Кому-то из родственников пришла счастливая мысль подарить мне хрестоматию Галахова. Я стал зачитываться ее первым томом стихов и не только быстро заучивал целые страницы из "Полтавы" и "Цыган", но с восторгом декламировал и "Торквато Тассо" Батюшкова и даже отрывки из "Освобожденного Иерусалима": "Купит бульон"...
Чтобы пробудить меня к доброму поведению, мне обещали, что в конце недели мне будут читать Пушкина, Лермонтова и Гоголя в оригинале. Суббота была лучшим из моих вечеров, так как это чтение приходилось на нее.
Выбор награды был удачный, несравненно удачнее, чем те полковничьи эполеты, которые при добром поведении привязывал мне на плечи отец Ильи Ильича Мечникова, живший в одном с нами доме, приходившийся родственником моему отцу и часто игравший с ним в карты.
По верному замечанию Ивана Сергеевича Тургенева, дворянских детей в России обучают музыке и всякого рода художествам, по-видимому, только для того, чтобы доказать, что таланты не присущи необходимо первенствующему сословию.
Мой учитель рисования Безперга {Фамилия неразборчива. Прочтение предположительное.}, тот самый, у которого обучался на первых порах Семирадский, был человек честный и искренний. Помучив меня в течение 2-х месяцев и убедившись, что при всем старании я никак не могу нарисовать древесной листвы так, чтобы она не казалась локонами, он пришел к моим родителям и сказал: "Мальчик у вас милый и внимательный, но никакого призвания к живописи у него нет, к чему тратить попусту время и деньги", — и я от живописи был отставлен.
К сожалению, того же не сделано было с музыкой. Меня обучали ей всерьез, обучали долго и мучительно. Чех Вильчек — сам превосходный исполнитель, но человек с разбитыми нервами, не выносил моих фальшивых аккордов и бил меня нередко линейкой по пальцам; ни за что другое я в жизни бит не был.
И это страдание продолжено было во все время прохождения мною гимназии и первых двух курсов в университете. Оно, вероятно, растянулось бы и на следующие затем годы, если бы не одно счастливое обстоятельство.

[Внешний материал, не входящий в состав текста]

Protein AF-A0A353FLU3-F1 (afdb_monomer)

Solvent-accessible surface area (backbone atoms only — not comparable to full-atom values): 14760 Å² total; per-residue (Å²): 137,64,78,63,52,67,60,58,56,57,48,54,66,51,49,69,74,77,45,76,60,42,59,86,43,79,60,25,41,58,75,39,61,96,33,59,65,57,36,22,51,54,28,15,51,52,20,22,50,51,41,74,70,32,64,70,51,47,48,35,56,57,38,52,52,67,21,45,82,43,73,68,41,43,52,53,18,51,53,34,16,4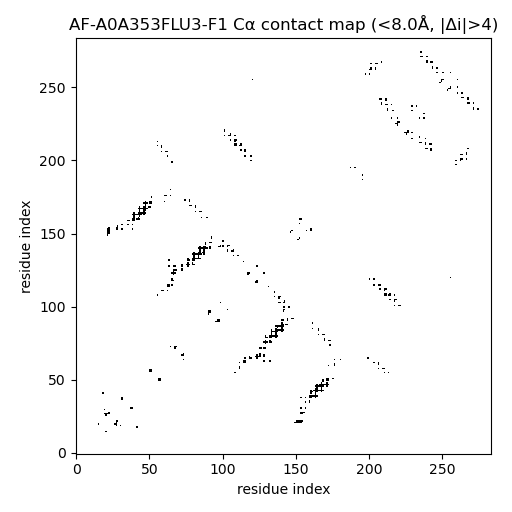0,54,28,18,48,52,30,26,51,37,26,70,71,68,75,52,82,66,60,56,87,62,36,49,40,53,56,26,48,46,38,42,53,52,36,49,41,35,72,73,75,47,51,61,39,91,54,43,31,55,63,33,24,60,47,14,37,50,50,14,38,48,47,28,60,58,48,60,70,53,39,58,43,66,98,39,45,69,37,27,54,50,13,20,42,53,12,31,48,50,28,51,48,67,57,47,50,60,51,54,50,49,51,50,59,68,47,69,84,50,55,72,69,55,49,51,51,51,52,51,51,56,50,39,53,48,43,41,54,28,46,30,46,31,51,55,44,44,23,78,72,34,72,76,45,34,58,55,40,64,78,32,50,66,62,6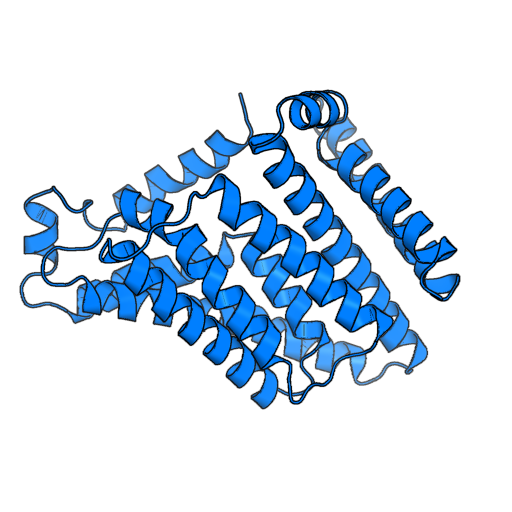6,41,22,39,52,50,45,52,50,52,53,54,52,41,58,76,78,58,82,63,62,71,68,59,53,57,49,40,54,50,50,44,50,49,53,53,49,52,51,54,50,50,53,65,68,66,70,116

Structure (mmCIF, N/CA/C/O backbone):
data_AF-A0A353FLU3-F1
#
_entry.id   AF-A0A353FLU3-F1
#
loop_
_atom_site.group_PDB
_atom_site.id
_atom_site.type_symbol
_atom_site.label_atom_id
_atom_site.label_alt_id
_atom_site.label_comp_id
_atom_site.label_asym_id
_atom_site.label_entity_id
_atom_site.label_seq_id
_atom_site.pdbx_PDB_ins_code
_atom_site.Cartn_x
_atom_site.Cartn_y
_atom_site.Cartn_z
_atom_site.occupancy
_atom_site.B_iso_or_equiv
_atom_site.auth_seq_id
_atom_site.auth_comp_id
_atom_site.auth_asym_id
_atom_site.auth_atom_id
_atom_site.pdbx_PDB_model_num
ATOM 1 N N . MET A 1 1 ? 22.070 20.051 4.778 1.00 28.31 1 MET A N 1
ATOM 2 C CA . MET A 1 1 ? 22.162 18.656 4.301 1.00 28.31 1 MET A CA 1
ATOM 3 C C . MET A 1 1 ? 20.823 18.009 4.597 1.00 28.31 1 MET A C 1
ATOM 5 O O . MET A 1 1 ? 20.479 17.862 5.763 1.00 28.31 1 MET A O 1
ATOM 9 N N . GLY A 1 2 ? 19.992 17.849 3.565 1.00 27.47 2 GLY A N 1
ATOM 10 C CA . GLY A 1 2 ? 18.594 17.435 3.698 1.00 27.47 2 GLY A CA 1
ATOM 11 C C . GLY A 1 2 ? 18.479 15.924 3.875 1.00 27.47 2 GLY A C 1
ATOM 12 O O . GLY A 1 2 ? 19.205 15.176 3.230 1.00 27.47 2 GLY A O 1
ATOM 13 N N . GLY A 1 3 ? 17.559 15.476 4.732 1.00 24.83 3 GLY A N 1
ATOM 14 C CA . GLY A 1 3 ? 17.353 14.059 5.065 1.00 24.83 3 GLY A CA 1
ATOM 15 C C . GLY A 1 3 ? 17.004 13.139 3.885 1.00 24.83 3 GLY A C 1
ATOM 16 O O . GLY A 1 3 ? 17.012 11.928 4.063 1.00 24.83 3 GLY A O 1
ATOM 17 N N . GLY A 1 4 ? 16.759 13.689 2.689 1.00 27.95 4 GLY A N 1
ATOM 18 C CA . GLY A 1 4 ? 16.605 12.918 1.455 1.00 27.95 4 GLY A CA 1
ATOM 19 C C . GLY A 1 4 ? 17.893 12.228 0.996 1.00 27.95 4 GLY A C 1
ATOM 20 O O . GLY A 1 4 ? 17.814 11.129 0.464 1.00 27.95 4 GLY A O 1
ATOM 21 N N . GLU A 1 5 ? 19.079 12.794 1.265 1.00 31.02 5 GLU A N 1
ATOM 22 C CA . GLU A 1 5 ? 20.343 12.186 0.815 1.00 31.02 5 GLU A CA 1
ATOM 23 C C . GLU A 1 5 ? 20.712 10.926 1.602 1.00 31.02 5 GLU A C 1
ATOM 25 O O . GLU A 1 5 ? 21.276 10.009 1.025 1.00 31.02 5 GLU A O 1
ATOM 30 N N . LEU A 1 6 ? 20.359 10.807 2.886 1.00 28.61 6 LEU A N 1
ATOM 31 C CA . LEU A 1 6 ? 20.676 9.590 3.650 1.00 28.61 6 LEU A CA 1
ATOM 32 C C . LEU A 1 6 ? 19.831 8.386 3.189 1.00 28.61 6 LEU A C 1
ATOM 34 O O . LEU A 1 6 ? 20.310 7.256 3.233 1.00 28.61 6 LEU A O 1
ATOM 38 N N . PHE A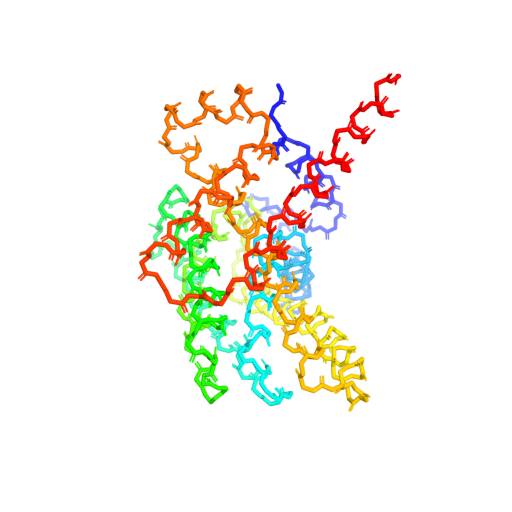 1 7 ? 18.611 8.640 2.700 1.00 32.66 7 PHE A N 1
ATOM 39 C CA . PHE A 1 7 ? 17.748 7.630 2.079 1.00 32.66 7 PHE A CA 1
ATOM 40 C C . PHE A 1 7 ? 18.221 7.298 0.648 1.00 32.66 7 PHE A C 1
ATOM 42 O O . PHE A 1 7 ? 18.306 6.129 0.294 1.00 32.66 7 PHE A O 1
ATOM 49 N N . TYR A 1 8 ? 18.657 8.302 -0.127 1.00 33.75 8 TYR A N 1
ATOM 50 C CA . TYR A 1 8 ? 19.249 8.134 -1.470 1.00 33.75 8 TYR A CA 1
ATOM 51 C C . TYR A 1 8 ? 20.643 7.466 -1.473 1.00 33.75 8 TYR A C 1
ATOM 53 O O . TYR A 1 8 ? 21.071 6.900 -2.477 1.00 33.75 8 TYR A O 1
ATOM 61 N N . LEU A 1 9 ? 21.401 7.560 -0.375 1.00 29.25 9 LEU A N 1
ATOM 62 C CA . LEU A 1 9 ? 22.760 7.009 -0.268 1.00 29.25 9 LEU A CA 1
ATOM 63 C C . LEU A 1 9 ? 22.784 5.554 0.224 1.00 29.25 9 LEU A C 1
ATOM 65 O O . LEU A 1 9 ? 23.738 4.837 -0.081 1.00 29.25 9 LEU A O 1
ATOM 69 N N . LEU A 1 10 ? 21.747 5.102 0.941 1.00 33.28 10 LEU A N 1
ATOM 70 C CA . LEU A 1 10 ? 21.533 3.675 1.226 1.00 33.28 10 LEU A CA 1
ATOM 71 C C . LEU A 1 10 ? 21.116 2.911 -0.043 1.00 33.28 10 LEU A C 1
ATOM 73 O O . LEU A 1 10 ? 21.587 1.795 -0.259 1.00 33.28 10 LEU A O 1
ATOM 77 N N . ASP A 1 11 ? 20.342 3.568 -0.911 1.00 47.53 11 ASP A N 1
ATOM 78 C CA . ASP A 1 11 ? 19.845 3.063 -2.195 1.00 47.53 11 ASP A CA 1
ATOM 79 C C . ASP A 1 11 ? 20.986 2.670 -3.160 1.00 47.53 11 ASP A C 1
ATOM 81 O O . ASP A 1 11 ? 21.071 1.539 -3.633 1.00 47.53 11 ASP A O 1
ATOM 85 N N . ARG A 1 12 ? 21.985 3.539 -3.380 1.00 40.47 12 ARG A N 1
ATOM 86 C CA . ARG A 1 12 ? 23.049 3.255 -4.368 1.00 40.47 12 ARG A CA 1
ATOM 87 C C . ARG A 1 12 ? 23.986 2.096 -4.021 1.00 40.47 12 ARG A C 1
ATOM 89 O O . ARG A 1 12 ? 24.444 1.409 -4.933 1.00 40.47 12 ARG A O 1
ATOM 96 N N . ASN A 1 13 ? 24.326 1.887 -2.750 1.00 34.31 13 ASN A N 1
ATOM 97 C CA . ASN A 1 13 ? 25.320 0.869 -2.373 1.00 34.31 13 ASN A CA 1
ATOM 98 C C . ASN A 1 13 ? 24.738 -0.550 -2.320 1.00 34.31 13 ASN A C 1
ATOM 100 O O . ASN A 1 13 ? 25.488 -1.511 -2.481 1.00 34.31 13 ASN A O 1
ATOM 104 N N . ILE A 1 14 ? 23.425 -0.687 -2.121 1.00 40.12 14 ILE A N 1
ATOM 105 C CA . ILE A 1 14 ? 22.733 -1.978 -2.200 1.00 40.12 14 ILE A CA 1
ATOM 106 C C . ILE A 1 14 ? 22.397 -2.275 -3.666 1.00 40.12 14 ILE A C 1
ATOM 108 O O . ILE A 1 14 ? 22.770 -3.334 -4.167 1.00 40.12 14 ILE A O 1
ATOM 112 N N . LEU A 1 15 ? 21.847 -1.299 -4.401 1.00 40.06 15 LEU A N 1
ATOM 113 C CA . LEU A 1 15 ? 21.487 -1.466 -5.812 1.00 40.06 15 LEU A CA 1
ATOM 114 C C . LEU A 1 15 ? 22.675 -1.797 -6.732 1.00 40.06 15 LEU A C 1
ATOM 116 O O . LEU A 1 15 ? 22.508 -2.508 -7.713 1.00 40.06 15 LEU A O 1
ATOM 120 N N . THR A 1 16 ? 23.892 -1.343 -6.421 1.00 44.12 16 THR A N 1
ATOM 121 C CA . THR A 1 16 ? 25.082 -1.645 -7.244 1.00 44.12 16 THR A CA 1
ATOM 122 C C . THR A 1 16 ? 25.724 -3.006 -6.960 1.00 44.12 16 THR A C 1
ATOM 124 O O . THR A 1 16 ? 26.534 -3.467 -7.764 1.00 44.12 16 THR A O 1
ATOM 127 N N . ALA A 1 17 ? 25.384 -3.658 -5.842 1.00 42.59 17 ALA A N 1
ATOM 128 C CA . ALA A 1 17 ? 25.976 -4.934 -5.437 1.00 42.59 17 ALA A CA 1
ATOM 129 C C . ALA A 1 17 ? 25.081 -6.151 -5.738 1.00 42.59 17 ALA A C 1
ATOM 131 O O . ALA A 1 17 ? 25.607 -7.251 -5.915 1.00 42.59 17 ALA A O 1
ATOM 132 N N . THR A 1 18 ? 23.756 -5.973 -5.796 1.00 49.62 18 THR A N 1
ATOM 133 C CA . THR A 1 18 ? 22.783 -7.064 -6.000 1.00 49.62 18 THR A CA 1
ATOM 134 C C . THR A 1 18 ? 21.991 -6.980 -7.300 1.00 49.62 18 THR A C 1
ATOM 136 O O . THR A 1 18 ? 21.514 -8.018 -7.756 1.00 49.62 18 THR A O 1
ATOM 139 N N . PHE A 1 19 ? 21.874 -5.805 -7.926 1.00 53.69 19 PHE A N 1
ATOM 140 C CA . PHE A 1 19 ? 21.129 -5.648 -9.173 1.00 53.69 19 PHE A CA 1
ATOM 141 C C . PHE A 1 19 ? 22.063 -5.515 -10.377 1.00 53.69 19 PHE A C 1
ATOM 143 O O . PHE A 1 19 ? 23.140 -4.921 -10.277 1.00 53.69 19 PHE A O 1
ATOM 150 N N . PRO A 1 20 ? 21.684 -6.079 -11.535 1.00 55.97 20 PRO A N 1
ATOM 151 C CA . PRO A 1 20 ? 22.458 -5.901 -12.747 1.00 55.97 20 PRO A CA 1
ATOM 152 C C . PRO A 1 20 ? 22.476 -4.433 -13.167 1.00 55.97 20 PRO A C 1
ATOM 154 O O . PRO A 1 20 ? 21.605 -3.653 -12.775 1.00 55.97 20 PRO A O 1
ATOM 157 N N . PRO A 1 21 ? 23.474 -4.055 -13.977 1.00 54.78 21 PRO A N 1
ATOM 158 C CA . PRO A 1 21 ? 23.691 -2.667 -14.327 1.00 54.78 21 PRO A CA 1
ATOM 159 C C . PRO A 1 21 ? 22.462 -2.042 -15.010 1.00 54.78 21 PRO A C 1
ATOM 161 O O . PRO A 1 21 ? 21.709 -2.748 -15.694 1.00 54.78 21 PRO A O 1
ATOM 164 N N . PRO A 1 22 ? 22.262 -0.723 -14.850 1.00 53.44 22 PRO A N 1
ATOM 165 C CA . PRO A 1 22 ? 21.133 -0.013 -15.432 1.00 53.44 22 PRO A CA 1
ATOM 166 C C . PRO A 1 22 ? 21.104 -0.139 -16.970 1.00 53.44 22 PRO A C 1
ATOM 168 O O . PRO A 1 22 ? 22.130 -0.385 -17.619 1.00 53.44 22 PRO A O 1
ATOM 171 N N . PRO A 1 23 ? 19.936 0.039 -17.607 1.00 47.56 23 PRO A N 1
ATOM 172 C CA . PRO A 1 23 ? 19.795 -0.050 -19.051 1.00 47.56 23 PRO A CA 1
ATOM 173 C C . PRO A 1 23 ? 20.556 1.088 -19.711 1.00 47.56 23 PRO A C 1
ATOM 175 O O . PRO A 1 23 ? 20.308 2.266 -19.466 1.00 47.56 23 PRO A O 1
ATOM 178 N N . GLY A 1 24 ? 21.486 0.699 -20.569 1.00 46.50 24 GLY A N 1
ATOM 179 C CA . GLY A 1 24 ? 22.504 1.579 -21.133 1.00 46.50 24 GLY A CA 1
ATOM 180 C C . GLY A 1 24 ? 23.867 0.904 -21.083 1.00 46.50 24 GLY A C 1
ATOM 181 O O . GLY A 1 24 ? 24.654 1.043 -22.018 1.00 46.50 24 GLY A O 1
ATOM 182 N N . ASP A 1 25 ? 24.088 0.059 -20.075 1.00 53.31 25 ASP A N 1
ATOM 183 C CA . ASP A 1 25 ? 25.246 -0.817 -20.041 1.00 53.31 25 ASP A CA 1
ATOM 184 C C . ASP A 1 25 ? 25.005 -2.020 -20.951 1.00 53.31 25 ASP A C 1
ATOM 186 O O . ASP A 1 25 ? 24.064 -2.800 -20.774 1.00 53.31 25 ASP A O 1
ATOM 190 N N . ALA A 1 26 ? 25.899 -2.215 -21.922 1.00 51.44 26 ALA A N 1
ATOM 191 C CA . ALA A 1 26 ? 25.877 -3.365 -22.828 1.00 51.44 26 ALA A CA 1
ATOM 192 C C . ALA A 1 26 ? 25.823 -4.717 -22.076 1.00 51.44 26 ALA A C 1
ATOM 194 O O . ALA A 1 26 ? 25.362 -5.716 -22.627 1.00 51.44 26 ALA A O 1
ATOM 195 N N . GLY A 1 27 ? 26.246 -4.744 -20.806 1.00 54.66 27 GLY A N 1
ATOM 196 C CA . GLY A 1 27 ? 26.171 -5.905 -19.920 1.00 54.66 27 GLY A CA 1
ATOM 197 C C . GLY A 1 27 ? 24.761 -6.267 -19.438 1.00 54.66 27 GLY A C 1
ATOM 198 O O . GLY A 1 27 ? 24.500 -7.448 -19.229 1.00 54.66 27 GLY A O 1
ATOM 199 N N . ALA A 1 28 ? 23.830 -5.314 -19.319 1.00 58.94 28 ALA A N 1
ATOM 200 C CA . ALA A 1 28 ? 22.488 -5.563 -18.777 1.00 58.94 28 ALA A CA 1
ATOM 201 C C . ALA A 1 28 ? 21.634 -6.433 -19.715 1.00 58.94 28 ALA A C 1
ATOM 203 O O . ALA A 1 28 ? 21.004 -7.405 -19.296 1.00 58.94 28 ALA A O 1
ATOM 204 N N . GLY A 1 29 ? 21.666 -6.135 -21.018 1.00 57.41 29 GLY A N 1
ATOM 205 C CA . GLY A 1 29 ? 20.991 -6.948 -22.035 1.00 57.41 29 GLY A CA 1
ATOM 206 C C . GLY A 1 29 ? 21.583 -8.356 -22.154 1.00 57.41 29 GLY A C 1
ATOM 207 O O . GLY A 1 29 ? 20.848 -9.315 -22.377 1.00 57.41 29 GLY A O 1
ATOM 208 N N . LEU A 1 30 ? 22.897 -8.499 -21.945 1.00 60.06 30 LEU A N 1
ATOM 209 C CA . LEU A 1 30 ? 23.590 -9.791 -21.939 1.00 60.06 30 LEU A CA 1
ATOM 210 C C . LEU A 1 30 ? 23.304 -10.607 -20.669 1.00 60.06 30 LEU A C 1
ATOM 212 O O . LEU A 1 30 ? 23.177 -11.826 -20.760 1.00 60.06 30 LEU A O 1
ATOM 216 N N . HIS A 1 31 ? 23.151 -9.950 -19.513 1.00 69.50 31 HIS A N 1
ATOM 217 C CA . HIS A 1 31 ? 22.817 -10.589 -18.234 1.00 69.50 31 HIS A CA 1
ATOM 218 C C . HIS A 1 31 ? 21.487 -11.355 -18.310 1.00 69.50 31 HIS A C 1
ATOM 220 O O . HIS A 1 31 ? 21.357 -12.458 -17.776 1.00 69.50 31 HIS A O 1
ATOM 226 N N . TYR A 1 32 ? 20.522 -10.802 -19.048 1.00 72.19 32 TYR A N 1
ATOM 227 C CA . TYR A 1 32 ? 19.185 -11.373 -19.200 1.00 72.19 32 TYR A CA 1
ATOM 228 C C . TYR A 1 32 ? 18.924 -12.063 -20.543 1.00 72.19 32 TYR A C 1
ATOM 230 O O . TYR A 1 32 ? 17.838 -12.617 -20.737 1.00 72.19 32 TYR A O 1
ATOM 238 N N . ALA A 1 33 ? 19.887 -12.072 -21.470 1.00 69.75 33 ALA A N 1
ATOM 239 C CA . ALA A 1 33 ? 19.721 -12.673 -22.792 1.00 69.75 33 ALA A CA 1
ATOM 240 C C . ALA A 1 33 ? 19.298 -14.151 -22.682 1.00 69.75 33 ALA A C 1
ATOM 242 O O . ALA A 1 33 ? 20.033 -15.002 -22.182 1.00 69.75 33 ALA A O 1
ATOM 243 N N . GLY A 1 34 ? 18.076 -14.457 -23.132 1.00 69.31 34 GLY A N 1
ATOM 244 C CA . GLY A 1 34 ? 17.501 -15.806 -23.072 1.00 69.31 34 GLY A CA 1
ATOM 245 C C . GLY A 1 34 ? 17.112 -16.297 -21.668 1.00 69.31 34 GLY A C 1
ATOM 246 O O . GLY A 1 34 ? 16.786 -17.473 -21.517 1.00 69.31 34 GLY A O 1
ATOM 247 N N . ARG A 1 35 ? 17.126 -15.432 -20.641 1.00 80.12 35 ARG A N 1
ATOM 248 C CA . ARG A 1 35 ? 16.814 -15.777 -19.239 1.00 80.12 35 ARG A CA 1
ATOM 249 C C . ARG A 1 35 ? 15.730 -14.862 -18.646 1.00 80.12 35 ARG A C 1
ATOM 251 O O . ARG A 1 35 ? 16.006 -14.118 -17.707 1.00 80.12 35 ARG A O 1
ATOM 258 N N . PRO A 1 36 ? 14.475 -14.941 -19.129 1.00 82.19 36 PRO A N 1
ATOM 259 C CA . PRO A 1 36 ? 13.379 -14.116 -18.605 1.00 82.19 36 PRO A CA 1
ATOM 260 C C . PRO A 1 36 ? 13.115 -14.357 -17.111 1.00 82.19 36 PRO A C 1
ATOM 262 O O . PRO A 1 36 ? 12.704 -13.447 -16.400 1.00 82.19 36 PRO A O 1
ATOM 265 N N . TRP A 1 37 ? 13.398 -15.564 -16.614 1.00 85.44 37 TRP A N 1
ATOM 266 C CA . TRP A 1 37 ? 13.253 -15.900 -15.199 1.00 85.44 37 TRP A CA 1
ATOM 267 C C . TRP A 1 37 ? 14.200 -15.095 -14.298 1.00 85.44 37 TRP A C 1
ATOM 269 O O . TRP A 1 37 ? 13.805 -14.737 -13.196 1.00 85.44 37 TRP A O 1
ATOM 279 N N . ALA A 1 38 ? 15.417 -14.781 -14.759 1.00 84.94 38 ALA A N 1
ATOM 280 C CA . ALA A 1 38 ? 16.374 -14.010 -13.970 1.00 84.94 38 ALA A CA 1
ATOM 281 C C . ALA A 1 38 ? 15.869 -12.572 -13.789 1.00 84.94 38 ALA A C 1
ATOM 283 O O . ALA A 1 38 ? 15.882 -12.052 -12.682 1.00 84.94 38 ALA A O 1
ATOM 284 N N . ALA A 1 39 ? 15.304 -11.977 -14.847 1.00 86.12 39 ALA A N 1
ATOM 285 C CA . ALA A 1 39 ? 14.667 -10.663 -14.757 1.00 86.12 39 ALA A CA 1
ATOM 286 C C . ALA A 1 39 ? 13.465 -10.671 -13.800 1.00 86.12 39 ALA A C 1
ATOM 288 O O . ALA A 1 39 ? 13.282 -9.724 -13.045 1.00 86.12 39 ALA A O 1
ATOM 289 N N . ILE A 1 40 ? 12.665 -11.744 -13.800 1.00 90.00 40 ILE A N 1
ATOM 290 C CA . ILE A 1 40 ? 11.534 -11.887 -12.871 1.00 90.00 40 ILE A CA 1
ATOM 291 C C . ILE A 1 40 ? 12.013 -11.947 -11.416 1.00 90.00 40 ILE A C 1
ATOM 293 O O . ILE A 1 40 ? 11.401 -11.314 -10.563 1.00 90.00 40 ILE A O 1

В Харьков приехал молодой Антон Рубинштейн, дать первый свой концерт. Чтобы показать мне, до каких высот я могу добраться, если буду ежедневно играть гаммы и этюды, а не увлекаться постоянным повторением на рояли полюбившихся мне мотивов, мой учитель взял меня с собою на концерт. Получился, однако, неожиданный результат. Рубинштейн исполнил разучиваемый мною тогда марш Бетховена "Развалины Афин" в собственной аранжировке, таким образом, что я даже не узнал сразу, что он играет. То же повторилось и с "Лесным царем" Шуберта. Вернувшись домой, я объявил матери, что больше учиться музыке не намерен, и сдержал мое слово.
Еще меньше способностей я обнаружил в танцах. Так как после перенесенного мною тифа я стал быстро толстеть, то мой учитель, поляк Строцкий, не принадлежавший к числу трезвенников, на общих танцклассах, устраиваемых для детей дворянских семей, к немалому моему смущению не обращался ко мне иначе, как со словами: "Поворачивай, медведь". По природе рассеянный, я всегда не вовремя производил "шассе-круазе", а из "батю-балансе" мне не удалось ни одно. И эта природная неуклюжесть в связи с рассеянностью была причиной тому, что и впоследствии, в разгар юности, я на провинциальных балах попадал только в запасные кавалеры, да и много лет спустя я никак не мог удачно проделать тех движений ногами, какие доказывают принадлежность к одному, столько же духовному, сколько и политическому обществу, одно время весьма распространенному в России, а затем преследуемому полицией.
Итак, из светских талантов у меня не оказалось ни одного, за исключением разве любви к звучному стиху. Эта любовь не связана, однако, со способностью подыскивать рифмы и излагать мои мысли иначе, как прозой.